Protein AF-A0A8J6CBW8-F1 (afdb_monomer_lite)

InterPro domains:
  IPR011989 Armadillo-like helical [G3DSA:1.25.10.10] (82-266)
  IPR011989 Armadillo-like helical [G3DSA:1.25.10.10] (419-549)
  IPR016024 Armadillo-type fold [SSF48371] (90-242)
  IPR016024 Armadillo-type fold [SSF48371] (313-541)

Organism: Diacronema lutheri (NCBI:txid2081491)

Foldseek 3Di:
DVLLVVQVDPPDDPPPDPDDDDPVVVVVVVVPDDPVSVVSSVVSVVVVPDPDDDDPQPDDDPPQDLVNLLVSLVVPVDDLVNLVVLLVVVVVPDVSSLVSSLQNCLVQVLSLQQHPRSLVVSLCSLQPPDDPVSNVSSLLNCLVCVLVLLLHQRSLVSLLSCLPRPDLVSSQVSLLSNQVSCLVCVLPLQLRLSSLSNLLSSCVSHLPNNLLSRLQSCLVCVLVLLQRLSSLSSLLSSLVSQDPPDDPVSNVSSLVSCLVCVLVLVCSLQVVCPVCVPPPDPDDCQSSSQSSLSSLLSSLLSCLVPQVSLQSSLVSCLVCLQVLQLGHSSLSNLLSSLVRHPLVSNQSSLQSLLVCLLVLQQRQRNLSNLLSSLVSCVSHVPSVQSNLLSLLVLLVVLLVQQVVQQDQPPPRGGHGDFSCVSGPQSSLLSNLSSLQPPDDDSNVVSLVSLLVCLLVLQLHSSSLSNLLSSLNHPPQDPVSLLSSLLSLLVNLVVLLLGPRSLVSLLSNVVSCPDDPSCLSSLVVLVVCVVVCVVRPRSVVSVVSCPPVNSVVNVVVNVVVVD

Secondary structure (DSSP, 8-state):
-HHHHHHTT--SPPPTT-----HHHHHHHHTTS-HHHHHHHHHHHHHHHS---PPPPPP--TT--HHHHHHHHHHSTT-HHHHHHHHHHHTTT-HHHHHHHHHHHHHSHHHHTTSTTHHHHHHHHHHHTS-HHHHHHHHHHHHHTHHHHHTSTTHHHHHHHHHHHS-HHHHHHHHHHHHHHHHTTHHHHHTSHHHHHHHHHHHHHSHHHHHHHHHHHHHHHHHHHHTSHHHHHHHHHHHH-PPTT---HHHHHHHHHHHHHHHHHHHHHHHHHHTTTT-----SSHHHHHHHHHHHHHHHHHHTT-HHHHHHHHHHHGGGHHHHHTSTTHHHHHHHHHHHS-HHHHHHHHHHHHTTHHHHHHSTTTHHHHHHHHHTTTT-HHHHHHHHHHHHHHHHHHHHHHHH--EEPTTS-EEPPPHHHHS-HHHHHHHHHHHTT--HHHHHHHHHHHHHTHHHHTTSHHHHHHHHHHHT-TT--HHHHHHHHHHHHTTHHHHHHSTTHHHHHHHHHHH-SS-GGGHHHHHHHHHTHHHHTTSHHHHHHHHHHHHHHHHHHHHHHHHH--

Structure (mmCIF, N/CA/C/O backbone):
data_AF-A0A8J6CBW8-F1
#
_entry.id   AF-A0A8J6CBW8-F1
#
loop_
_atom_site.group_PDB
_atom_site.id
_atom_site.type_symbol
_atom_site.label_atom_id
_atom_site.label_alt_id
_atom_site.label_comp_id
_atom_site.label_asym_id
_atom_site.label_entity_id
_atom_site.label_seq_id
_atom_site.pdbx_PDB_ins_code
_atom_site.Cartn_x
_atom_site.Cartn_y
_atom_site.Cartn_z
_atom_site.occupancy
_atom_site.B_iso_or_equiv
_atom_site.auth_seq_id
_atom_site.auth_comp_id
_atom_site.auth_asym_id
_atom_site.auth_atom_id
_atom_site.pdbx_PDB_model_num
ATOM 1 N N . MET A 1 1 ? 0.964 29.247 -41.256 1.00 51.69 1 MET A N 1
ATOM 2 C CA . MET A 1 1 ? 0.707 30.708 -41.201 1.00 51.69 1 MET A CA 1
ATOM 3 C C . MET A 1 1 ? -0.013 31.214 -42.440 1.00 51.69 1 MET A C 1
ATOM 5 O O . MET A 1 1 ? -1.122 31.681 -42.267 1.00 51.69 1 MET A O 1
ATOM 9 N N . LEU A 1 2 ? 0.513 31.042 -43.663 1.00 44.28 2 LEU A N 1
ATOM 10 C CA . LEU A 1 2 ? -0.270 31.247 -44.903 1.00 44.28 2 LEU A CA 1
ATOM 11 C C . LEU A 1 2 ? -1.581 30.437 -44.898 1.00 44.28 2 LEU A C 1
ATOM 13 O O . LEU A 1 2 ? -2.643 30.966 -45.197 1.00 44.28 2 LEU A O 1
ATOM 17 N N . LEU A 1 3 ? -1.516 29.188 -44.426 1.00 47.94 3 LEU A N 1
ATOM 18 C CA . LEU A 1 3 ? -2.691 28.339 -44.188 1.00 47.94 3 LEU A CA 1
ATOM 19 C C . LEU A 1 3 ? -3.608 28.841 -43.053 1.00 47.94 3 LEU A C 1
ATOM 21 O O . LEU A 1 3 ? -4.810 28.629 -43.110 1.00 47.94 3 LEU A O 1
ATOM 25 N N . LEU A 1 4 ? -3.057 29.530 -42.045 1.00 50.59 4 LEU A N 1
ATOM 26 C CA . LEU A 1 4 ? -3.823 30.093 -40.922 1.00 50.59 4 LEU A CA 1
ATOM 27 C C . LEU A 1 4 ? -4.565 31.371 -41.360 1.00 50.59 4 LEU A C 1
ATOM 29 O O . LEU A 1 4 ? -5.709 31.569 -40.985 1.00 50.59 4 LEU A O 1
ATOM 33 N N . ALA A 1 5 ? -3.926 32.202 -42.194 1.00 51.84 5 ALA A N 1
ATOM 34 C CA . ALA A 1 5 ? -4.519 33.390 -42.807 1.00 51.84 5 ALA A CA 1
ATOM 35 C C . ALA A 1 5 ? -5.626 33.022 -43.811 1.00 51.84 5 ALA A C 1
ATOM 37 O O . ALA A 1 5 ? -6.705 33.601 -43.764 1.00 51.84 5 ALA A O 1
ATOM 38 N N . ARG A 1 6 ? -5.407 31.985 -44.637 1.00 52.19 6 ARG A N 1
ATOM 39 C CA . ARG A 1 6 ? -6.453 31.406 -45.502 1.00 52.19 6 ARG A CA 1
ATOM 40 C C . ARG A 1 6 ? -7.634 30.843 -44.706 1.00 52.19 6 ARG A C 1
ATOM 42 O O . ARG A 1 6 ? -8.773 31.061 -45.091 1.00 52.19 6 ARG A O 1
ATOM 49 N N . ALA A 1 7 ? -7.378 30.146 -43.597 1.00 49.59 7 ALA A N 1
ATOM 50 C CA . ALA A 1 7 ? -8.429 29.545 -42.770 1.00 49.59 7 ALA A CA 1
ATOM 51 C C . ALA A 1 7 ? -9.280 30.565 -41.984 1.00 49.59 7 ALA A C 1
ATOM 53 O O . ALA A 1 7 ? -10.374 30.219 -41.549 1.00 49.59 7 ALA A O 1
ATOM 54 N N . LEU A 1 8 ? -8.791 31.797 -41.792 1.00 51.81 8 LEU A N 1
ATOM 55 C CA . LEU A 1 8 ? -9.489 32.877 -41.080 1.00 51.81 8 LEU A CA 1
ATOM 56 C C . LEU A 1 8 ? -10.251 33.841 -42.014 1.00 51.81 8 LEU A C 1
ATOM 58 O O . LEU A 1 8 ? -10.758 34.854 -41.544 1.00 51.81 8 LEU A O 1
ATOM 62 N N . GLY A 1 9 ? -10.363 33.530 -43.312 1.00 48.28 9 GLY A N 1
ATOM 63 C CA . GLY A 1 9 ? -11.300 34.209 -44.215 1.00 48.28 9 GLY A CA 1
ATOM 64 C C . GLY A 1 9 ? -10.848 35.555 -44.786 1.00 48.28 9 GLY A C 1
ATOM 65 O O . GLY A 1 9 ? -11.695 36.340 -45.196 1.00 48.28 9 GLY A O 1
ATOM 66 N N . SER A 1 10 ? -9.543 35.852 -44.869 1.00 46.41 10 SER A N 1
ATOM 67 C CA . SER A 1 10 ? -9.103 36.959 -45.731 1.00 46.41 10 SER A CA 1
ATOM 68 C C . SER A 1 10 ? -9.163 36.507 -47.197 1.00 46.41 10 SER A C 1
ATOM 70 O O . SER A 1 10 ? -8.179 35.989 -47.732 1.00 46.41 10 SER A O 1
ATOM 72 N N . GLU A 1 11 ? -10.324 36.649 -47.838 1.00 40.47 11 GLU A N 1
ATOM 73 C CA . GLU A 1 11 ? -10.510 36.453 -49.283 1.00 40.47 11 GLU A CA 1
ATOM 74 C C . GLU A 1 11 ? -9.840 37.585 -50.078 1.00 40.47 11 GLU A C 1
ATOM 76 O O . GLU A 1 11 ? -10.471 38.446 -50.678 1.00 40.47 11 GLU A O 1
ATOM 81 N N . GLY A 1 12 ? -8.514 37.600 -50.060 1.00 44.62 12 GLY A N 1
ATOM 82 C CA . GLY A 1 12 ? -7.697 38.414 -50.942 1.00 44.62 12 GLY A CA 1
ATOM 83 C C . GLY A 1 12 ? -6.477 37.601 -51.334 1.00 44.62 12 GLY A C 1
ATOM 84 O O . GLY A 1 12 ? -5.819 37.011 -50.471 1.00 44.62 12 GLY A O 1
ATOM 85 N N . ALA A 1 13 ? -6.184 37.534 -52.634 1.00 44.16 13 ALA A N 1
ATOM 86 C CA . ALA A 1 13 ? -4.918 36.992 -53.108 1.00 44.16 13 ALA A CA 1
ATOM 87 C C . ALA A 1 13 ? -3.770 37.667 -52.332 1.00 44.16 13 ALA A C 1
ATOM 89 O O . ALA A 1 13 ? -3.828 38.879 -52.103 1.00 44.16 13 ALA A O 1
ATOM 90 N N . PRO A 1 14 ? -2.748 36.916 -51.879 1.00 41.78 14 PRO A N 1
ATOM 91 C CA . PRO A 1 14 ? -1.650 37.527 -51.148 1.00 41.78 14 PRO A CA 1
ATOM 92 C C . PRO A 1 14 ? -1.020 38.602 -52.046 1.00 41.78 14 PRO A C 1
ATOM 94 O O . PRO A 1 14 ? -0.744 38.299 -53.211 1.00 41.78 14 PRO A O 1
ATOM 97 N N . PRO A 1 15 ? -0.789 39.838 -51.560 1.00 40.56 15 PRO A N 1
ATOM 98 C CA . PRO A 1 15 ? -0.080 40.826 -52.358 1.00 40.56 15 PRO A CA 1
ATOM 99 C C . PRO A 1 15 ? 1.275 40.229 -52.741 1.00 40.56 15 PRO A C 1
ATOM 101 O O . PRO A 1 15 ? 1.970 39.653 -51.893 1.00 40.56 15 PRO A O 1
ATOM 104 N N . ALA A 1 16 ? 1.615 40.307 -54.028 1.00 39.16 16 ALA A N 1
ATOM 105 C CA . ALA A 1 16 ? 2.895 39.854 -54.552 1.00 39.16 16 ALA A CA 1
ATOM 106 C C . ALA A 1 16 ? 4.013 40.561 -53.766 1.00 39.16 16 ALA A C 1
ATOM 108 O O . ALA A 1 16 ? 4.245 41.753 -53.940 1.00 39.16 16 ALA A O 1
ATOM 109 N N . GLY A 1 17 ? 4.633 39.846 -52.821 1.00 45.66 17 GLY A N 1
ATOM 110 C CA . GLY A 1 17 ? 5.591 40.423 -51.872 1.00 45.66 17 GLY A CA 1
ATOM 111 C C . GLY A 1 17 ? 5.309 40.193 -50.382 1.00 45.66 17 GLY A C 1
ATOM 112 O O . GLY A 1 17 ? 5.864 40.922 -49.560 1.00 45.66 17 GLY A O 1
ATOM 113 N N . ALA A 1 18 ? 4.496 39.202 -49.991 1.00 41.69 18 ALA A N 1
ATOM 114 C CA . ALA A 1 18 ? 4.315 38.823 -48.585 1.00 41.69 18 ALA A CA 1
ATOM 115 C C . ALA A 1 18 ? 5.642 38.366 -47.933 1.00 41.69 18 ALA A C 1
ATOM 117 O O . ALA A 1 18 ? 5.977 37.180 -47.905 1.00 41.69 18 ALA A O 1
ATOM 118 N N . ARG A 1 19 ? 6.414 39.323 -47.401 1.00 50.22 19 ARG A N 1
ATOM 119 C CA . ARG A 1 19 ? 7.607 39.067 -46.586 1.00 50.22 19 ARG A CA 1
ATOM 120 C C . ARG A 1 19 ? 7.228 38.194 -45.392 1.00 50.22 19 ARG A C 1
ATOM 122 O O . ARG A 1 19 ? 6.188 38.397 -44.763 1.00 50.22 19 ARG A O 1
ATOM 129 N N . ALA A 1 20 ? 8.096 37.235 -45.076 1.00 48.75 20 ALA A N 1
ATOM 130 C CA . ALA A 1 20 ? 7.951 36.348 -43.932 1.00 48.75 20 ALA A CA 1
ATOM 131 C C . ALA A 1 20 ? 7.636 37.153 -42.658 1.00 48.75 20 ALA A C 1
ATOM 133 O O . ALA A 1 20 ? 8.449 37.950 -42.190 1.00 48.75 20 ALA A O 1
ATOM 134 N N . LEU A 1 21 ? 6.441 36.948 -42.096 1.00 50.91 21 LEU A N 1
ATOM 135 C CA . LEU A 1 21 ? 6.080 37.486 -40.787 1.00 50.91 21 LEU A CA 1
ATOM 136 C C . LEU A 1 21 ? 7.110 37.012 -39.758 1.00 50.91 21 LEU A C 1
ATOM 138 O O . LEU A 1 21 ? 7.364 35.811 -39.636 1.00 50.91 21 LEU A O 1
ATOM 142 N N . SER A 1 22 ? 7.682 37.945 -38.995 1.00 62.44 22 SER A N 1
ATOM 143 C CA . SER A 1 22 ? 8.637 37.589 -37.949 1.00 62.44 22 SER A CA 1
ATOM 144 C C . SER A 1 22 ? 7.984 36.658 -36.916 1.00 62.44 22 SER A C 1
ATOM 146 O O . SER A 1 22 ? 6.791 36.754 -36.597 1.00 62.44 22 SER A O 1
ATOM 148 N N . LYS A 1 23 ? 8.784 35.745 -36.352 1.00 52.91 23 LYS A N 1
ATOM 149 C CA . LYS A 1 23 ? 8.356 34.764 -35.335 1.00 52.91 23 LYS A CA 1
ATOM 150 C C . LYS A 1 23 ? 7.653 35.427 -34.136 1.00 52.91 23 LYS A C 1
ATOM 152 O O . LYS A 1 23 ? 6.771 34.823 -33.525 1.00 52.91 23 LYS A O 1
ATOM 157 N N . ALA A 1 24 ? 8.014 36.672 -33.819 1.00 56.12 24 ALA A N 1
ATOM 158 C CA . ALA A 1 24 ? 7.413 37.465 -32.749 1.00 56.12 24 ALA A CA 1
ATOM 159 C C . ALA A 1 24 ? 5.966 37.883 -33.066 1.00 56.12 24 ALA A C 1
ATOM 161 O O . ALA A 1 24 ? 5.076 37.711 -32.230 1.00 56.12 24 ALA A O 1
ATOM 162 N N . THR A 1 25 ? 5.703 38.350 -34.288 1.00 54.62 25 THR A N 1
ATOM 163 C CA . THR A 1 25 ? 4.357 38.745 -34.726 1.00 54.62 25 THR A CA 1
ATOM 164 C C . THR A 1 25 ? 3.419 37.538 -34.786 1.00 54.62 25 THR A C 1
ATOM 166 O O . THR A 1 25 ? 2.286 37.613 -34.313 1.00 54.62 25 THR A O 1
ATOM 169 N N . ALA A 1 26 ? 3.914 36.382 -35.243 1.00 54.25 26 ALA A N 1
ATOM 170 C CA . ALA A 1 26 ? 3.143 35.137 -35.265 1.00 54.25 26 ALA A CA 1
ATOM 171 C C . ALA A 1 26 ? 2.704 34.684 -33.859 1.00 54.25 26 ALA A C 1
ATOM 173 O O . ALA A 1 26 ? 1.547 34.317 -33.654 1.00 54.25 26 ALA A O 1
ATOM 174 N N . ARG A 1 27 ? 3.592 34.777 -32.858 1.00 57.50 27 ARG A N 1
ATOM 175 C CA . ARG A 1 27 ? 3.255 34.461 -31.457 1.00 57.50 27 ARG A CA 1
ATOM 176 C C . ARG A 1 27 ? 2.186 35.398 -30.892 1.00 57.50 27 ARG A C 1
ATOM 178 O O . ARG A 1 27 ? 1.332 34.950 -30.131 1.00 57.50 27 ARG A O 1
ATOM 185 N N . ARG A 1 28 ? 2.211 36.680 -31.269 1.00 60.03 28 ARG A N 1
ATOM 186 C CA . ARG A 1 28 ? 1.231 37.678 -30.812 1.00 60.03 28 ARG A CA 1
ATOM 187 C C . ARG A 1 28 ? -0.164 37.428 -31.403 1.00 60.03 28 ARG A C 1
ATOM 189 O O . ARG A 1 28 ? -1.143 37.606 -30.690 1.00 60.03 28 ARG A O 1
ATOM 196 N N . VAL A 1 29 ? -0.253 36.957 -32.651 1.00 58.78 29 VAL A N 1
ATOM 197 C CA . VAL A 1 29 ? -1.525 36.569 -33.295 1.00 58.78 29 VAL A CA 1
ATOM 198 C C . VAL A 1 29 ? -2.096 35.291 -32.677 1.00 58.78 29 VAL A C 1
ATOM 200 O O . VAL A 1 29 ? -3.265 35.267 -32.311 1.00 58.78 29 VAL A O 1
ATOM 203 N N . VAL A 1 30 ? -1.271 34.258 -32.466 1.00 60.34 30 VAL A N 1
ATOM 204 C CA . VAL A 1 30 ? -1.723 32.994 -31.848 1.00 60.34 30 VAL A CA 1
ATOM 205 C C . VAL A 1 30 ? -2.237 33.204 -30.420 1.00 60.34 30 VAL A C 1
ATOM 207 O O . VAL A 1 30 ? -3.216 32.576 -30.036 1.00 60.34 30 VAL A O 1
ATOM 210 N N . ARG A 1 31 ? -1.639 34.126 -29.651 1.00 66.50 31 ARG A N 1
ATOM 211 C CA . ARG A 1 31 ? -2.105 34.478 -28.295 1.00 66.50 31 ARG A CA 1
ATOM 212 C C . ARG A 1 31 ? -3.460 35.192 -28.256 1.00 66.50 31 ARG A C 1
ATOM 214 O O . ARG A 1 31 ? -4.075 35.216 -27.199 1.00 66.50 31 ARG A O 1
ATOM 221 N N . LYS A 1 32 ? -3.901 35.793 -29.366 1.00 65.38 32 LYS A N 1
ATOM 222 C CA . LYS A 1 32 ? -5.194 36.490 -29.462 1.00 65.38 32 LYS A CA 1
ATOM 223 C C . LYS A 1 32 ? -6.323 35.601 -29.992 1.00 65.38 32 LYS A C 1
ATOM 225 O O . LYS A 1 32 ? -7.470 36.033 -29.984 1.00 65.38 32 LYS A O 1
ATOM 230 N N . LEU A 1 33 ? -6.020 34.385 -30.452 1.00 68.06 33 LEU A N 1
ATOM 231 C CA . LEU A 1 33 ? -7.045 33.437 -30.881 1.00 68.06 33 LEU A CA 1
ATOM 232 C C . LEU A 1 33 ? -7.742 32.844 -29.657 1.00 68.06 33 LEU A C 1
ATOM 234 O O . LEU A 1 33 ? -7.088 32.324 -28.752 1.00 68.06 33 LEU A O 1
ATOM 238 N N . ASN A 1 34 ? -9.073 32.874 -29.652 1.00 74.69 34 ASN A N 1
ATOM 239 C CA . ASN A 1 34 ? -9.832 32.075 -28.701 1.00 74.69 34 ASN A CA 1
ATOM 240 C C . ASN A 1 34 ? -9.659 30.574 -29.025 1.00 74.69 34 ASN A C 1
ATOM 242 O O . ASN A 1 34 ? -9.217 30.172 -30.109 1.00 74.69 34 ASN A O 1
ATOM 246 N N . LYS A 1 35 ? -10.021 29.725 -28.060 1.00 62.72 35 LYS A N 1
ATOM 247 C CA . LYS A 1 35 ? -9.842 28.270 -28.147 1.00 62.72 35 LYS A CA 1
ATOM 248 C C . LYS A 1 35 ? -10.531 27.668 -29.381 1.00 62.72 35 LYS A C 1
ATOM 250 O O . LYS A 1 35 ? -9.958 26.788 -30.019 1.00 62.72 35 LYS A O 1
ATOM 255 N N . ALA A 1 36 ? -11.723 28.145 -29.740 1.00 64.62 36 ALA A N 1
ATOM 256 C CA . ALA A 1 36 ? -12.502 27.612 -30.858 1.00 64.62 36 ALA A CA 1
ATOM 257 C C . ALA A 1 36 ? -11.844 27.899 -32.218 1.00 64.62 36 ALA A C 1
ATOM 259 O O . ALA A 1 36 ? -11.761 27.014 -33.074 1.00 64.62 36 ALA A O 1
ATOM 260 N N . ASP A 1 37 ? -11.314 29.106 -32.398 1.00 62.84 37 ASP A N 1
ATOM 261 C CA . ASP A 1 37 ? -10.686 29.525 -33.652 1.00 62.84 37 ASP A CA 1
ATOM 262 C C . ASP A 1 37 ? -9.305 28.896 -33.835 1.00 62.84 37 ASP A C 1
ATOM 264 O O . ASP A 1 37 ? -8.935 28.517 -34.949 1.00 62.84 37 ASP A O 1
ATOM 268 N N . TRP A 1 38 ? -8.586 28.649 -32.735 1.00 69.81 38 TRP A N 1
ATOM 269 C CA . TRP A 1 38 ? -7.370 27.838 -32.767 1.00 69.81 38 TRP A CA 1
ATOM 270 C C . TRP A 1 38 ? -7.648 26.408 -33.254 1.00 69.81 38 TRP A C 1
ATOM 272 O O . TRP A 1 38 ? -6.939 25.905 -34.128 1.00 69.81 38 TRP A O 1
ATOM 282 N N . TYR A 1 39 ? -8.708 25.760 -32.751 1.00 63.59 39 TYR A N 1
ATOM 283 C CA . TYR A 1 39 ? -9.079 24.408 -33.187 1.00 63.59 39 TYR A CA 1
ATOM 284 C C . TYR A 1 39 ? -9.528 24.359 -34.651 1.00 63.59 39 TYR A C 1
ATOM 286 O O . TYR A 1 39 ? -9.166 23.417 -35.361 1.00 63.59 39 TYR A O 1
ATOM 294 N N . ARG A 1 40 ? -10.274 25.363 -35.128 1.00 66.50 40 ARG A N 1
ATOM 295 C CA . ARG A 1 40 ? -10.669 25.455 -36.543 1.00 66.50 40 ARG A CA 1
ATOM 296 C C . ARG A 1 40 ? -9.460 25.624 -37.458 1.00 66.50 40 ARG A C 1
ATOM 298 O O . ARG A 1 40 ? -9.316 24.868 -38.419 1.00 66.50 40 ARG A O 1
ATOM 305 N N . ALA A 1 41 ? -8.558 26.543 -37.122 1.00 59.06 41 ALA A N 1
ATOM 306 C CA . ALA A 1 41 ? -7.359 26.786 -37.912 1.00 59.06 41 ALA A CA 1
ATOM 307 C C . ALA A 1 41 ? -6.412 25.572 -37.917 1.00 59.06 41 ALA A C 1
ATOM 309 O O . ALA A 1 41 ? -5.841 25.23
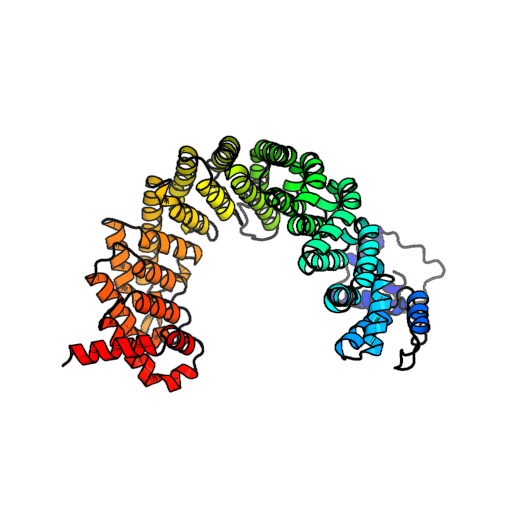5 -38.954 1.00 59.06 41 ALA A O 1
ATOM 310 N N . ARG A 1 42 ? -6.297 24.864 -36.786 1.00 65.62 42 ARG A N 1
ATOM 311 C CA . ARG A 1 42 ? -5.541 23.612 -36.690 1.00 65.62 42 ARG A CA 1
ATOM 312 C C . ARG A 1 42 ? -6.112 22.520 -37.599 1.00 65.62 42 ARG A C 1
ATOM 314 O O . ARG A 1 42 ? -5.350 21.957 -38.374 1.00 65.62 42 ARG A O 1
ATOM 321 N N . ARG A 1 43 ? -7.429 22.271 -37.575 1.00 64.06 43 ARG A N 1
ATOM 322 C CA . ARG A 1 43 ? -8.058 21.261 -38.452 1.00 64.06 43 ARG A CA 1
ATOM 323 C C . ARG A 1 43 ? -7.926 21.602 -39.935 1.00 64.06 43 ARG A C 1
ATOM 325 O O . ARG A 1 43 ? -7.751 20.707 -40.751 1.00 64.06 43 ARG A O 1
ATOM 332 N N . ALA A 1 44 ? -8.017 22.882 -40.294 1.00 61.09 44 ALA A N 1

=======

--- TASK BRIEF ---
Set down only the lines above that fall between the line holding "ATOM 108 O O" and the line holding "ATOM 159 C C", inclusive, keeping each exact.

--- RESPONSE AREA ---
ATOM 108 O O . ALA A 1 16 ? 4.245 41.753 -53.940 1.00 39.16 16 ALA A O 1
ATOM 109 N N . GLY A 1 17 ? 4.633 39.846 -52.821 1.00 45.66 17 GLY A N 1
ATOM 110 C CA . GLY A 1 17 ? 5.591 40.423 -51.872 1.00 45.66 17 GLY A CA 1
ATOM 111 C C . GLY A 1 17 ? 5.309 40.193 -50.382 1.00 45.66 17 GLY A C 1
ATOM 112 O O . GLY A 1 17 ? 5.864 40.922 -49.560 1.00 45.66 17 GLY A O 1
ATOM 113 N N . ALA A 1 18 ? 4.496 39.202 -49.991 1.00 41.69 18 ALA A N 1
ATOM 114 C CA . ALA A 1 18 ? 4.315 38.823 -48.585 1.00 41.69 18 ALA A CA 1
ATOM 115 C C . ALA A 1 18 ? 5.642 38.366 -47.933 1.00 41.69 18 ALA A C 1
ATOM 117 O O . ALA A 1 18 ? 5.977 37.180 -47.905 1.00 41.69 18 ALA A O 1
ATOM 118 N N . ARG A 1 19 ? 6.414 39.323 -47.401 1.00 50.22 19 ARG A N 1
ATOM 119 C CA . ARG A 1 19 ? 7.607 39.067 -46.586 1.00 50.22 19 ARG A CA 1
ATOM 120 C C . ARG A 1 19 ? 7.228 38.194 -45.392 1.00 50.22 19 ARG A C 1
ATOM 122 O O . ARG A 1 19 ? 6.188 38.397 -44.763 1.00 50.22 19 ARG A O 1
ATOM 129 N N . ALA A 1 20 ? 8.096 37.235 -45.076 1.00 48.75 20 ALA A N 1
ATOM 130 C CA . ALA A 1 20 ? 7.951 36.348 -43.932 1.00 48.75 20 ALA A CA 1
ATOM 131 C C . ALA A 1 20 ? 7.636 37.153 -42.658 1.00 48.75 20 ALA A C 1
ATOM 133 O O . ALA A 1 20 ? 8.449 37.950 -42.190 1.00 48.75 20 ALA A O 1
ATOM 134 N N . LEU A 1 21 ? 6.441 36.948 -42.096 1.00 50.91 21 LEU A N 1
ATOM 135 C CA . LEU A 1 21 ? 6.080 37.486 -40.787 1.00 50.91 21 LEU A CA 1
ATOM 136 C C . LEU A 1 21 ? 7.110 37.012 -39.758 1.00 50.91 21 LEU A C 1
ATOM 138 O O . LEU A 1 21 ? 7.364 35.811 -39.636 1.00 50.91 21 LEU A O 1
ATOM 142 N N . SER A 1 22 ? 7.682 37.945 -38.995 1.00 62.44 22 SER A N 1
ATOM 143 C CA . SER A 1 22 ? 8.637 37.589 -37.949 1.00 62.44 22 SER A CA 1
ATOM 144 C C . SER A 1 22 ? 7.984 36.658 -36.916 1.00 62.44 22 SER A C 1
ATOM 146 O O . SER A 1 22 ? 6.791 36.754 -36.597 1.00 62.44 22 SER A O 1
ATOM 148 N N . LYS A 1 23 ? 8.784 35.745 -36.352 1.00 52.91 23 LYS A N 1
ATOM 149 C CA . LYS A 1 23 ? 8.356 34.764 -35.335 1.00 52.91 23 LYS A CA 1
ATOM 150 C C . LYS A 1 23 ? 7.653 35.427 -34.136 1.00 52.91 23 LYS A C 1
ATOM 152 O O . LYS A 1 23 ? 6.771 34.823 -33.525 1.00 52.91 23 LYS A O 1
ATOM 157 N N . ALA A 1 24 ? 8.014 36.672 -33.819 1.00 56.12 24 ALA A N 1
ATOM 158 C CA . ALA A 1 24 ? 7.413 37.465 -32.749 1.00 56.12 24 ALA A CA 1
ATOM 159 C C . ALA A 1 24 ? 5.966 37.883 -33.066 1.00 56.12 24 ALA A C 1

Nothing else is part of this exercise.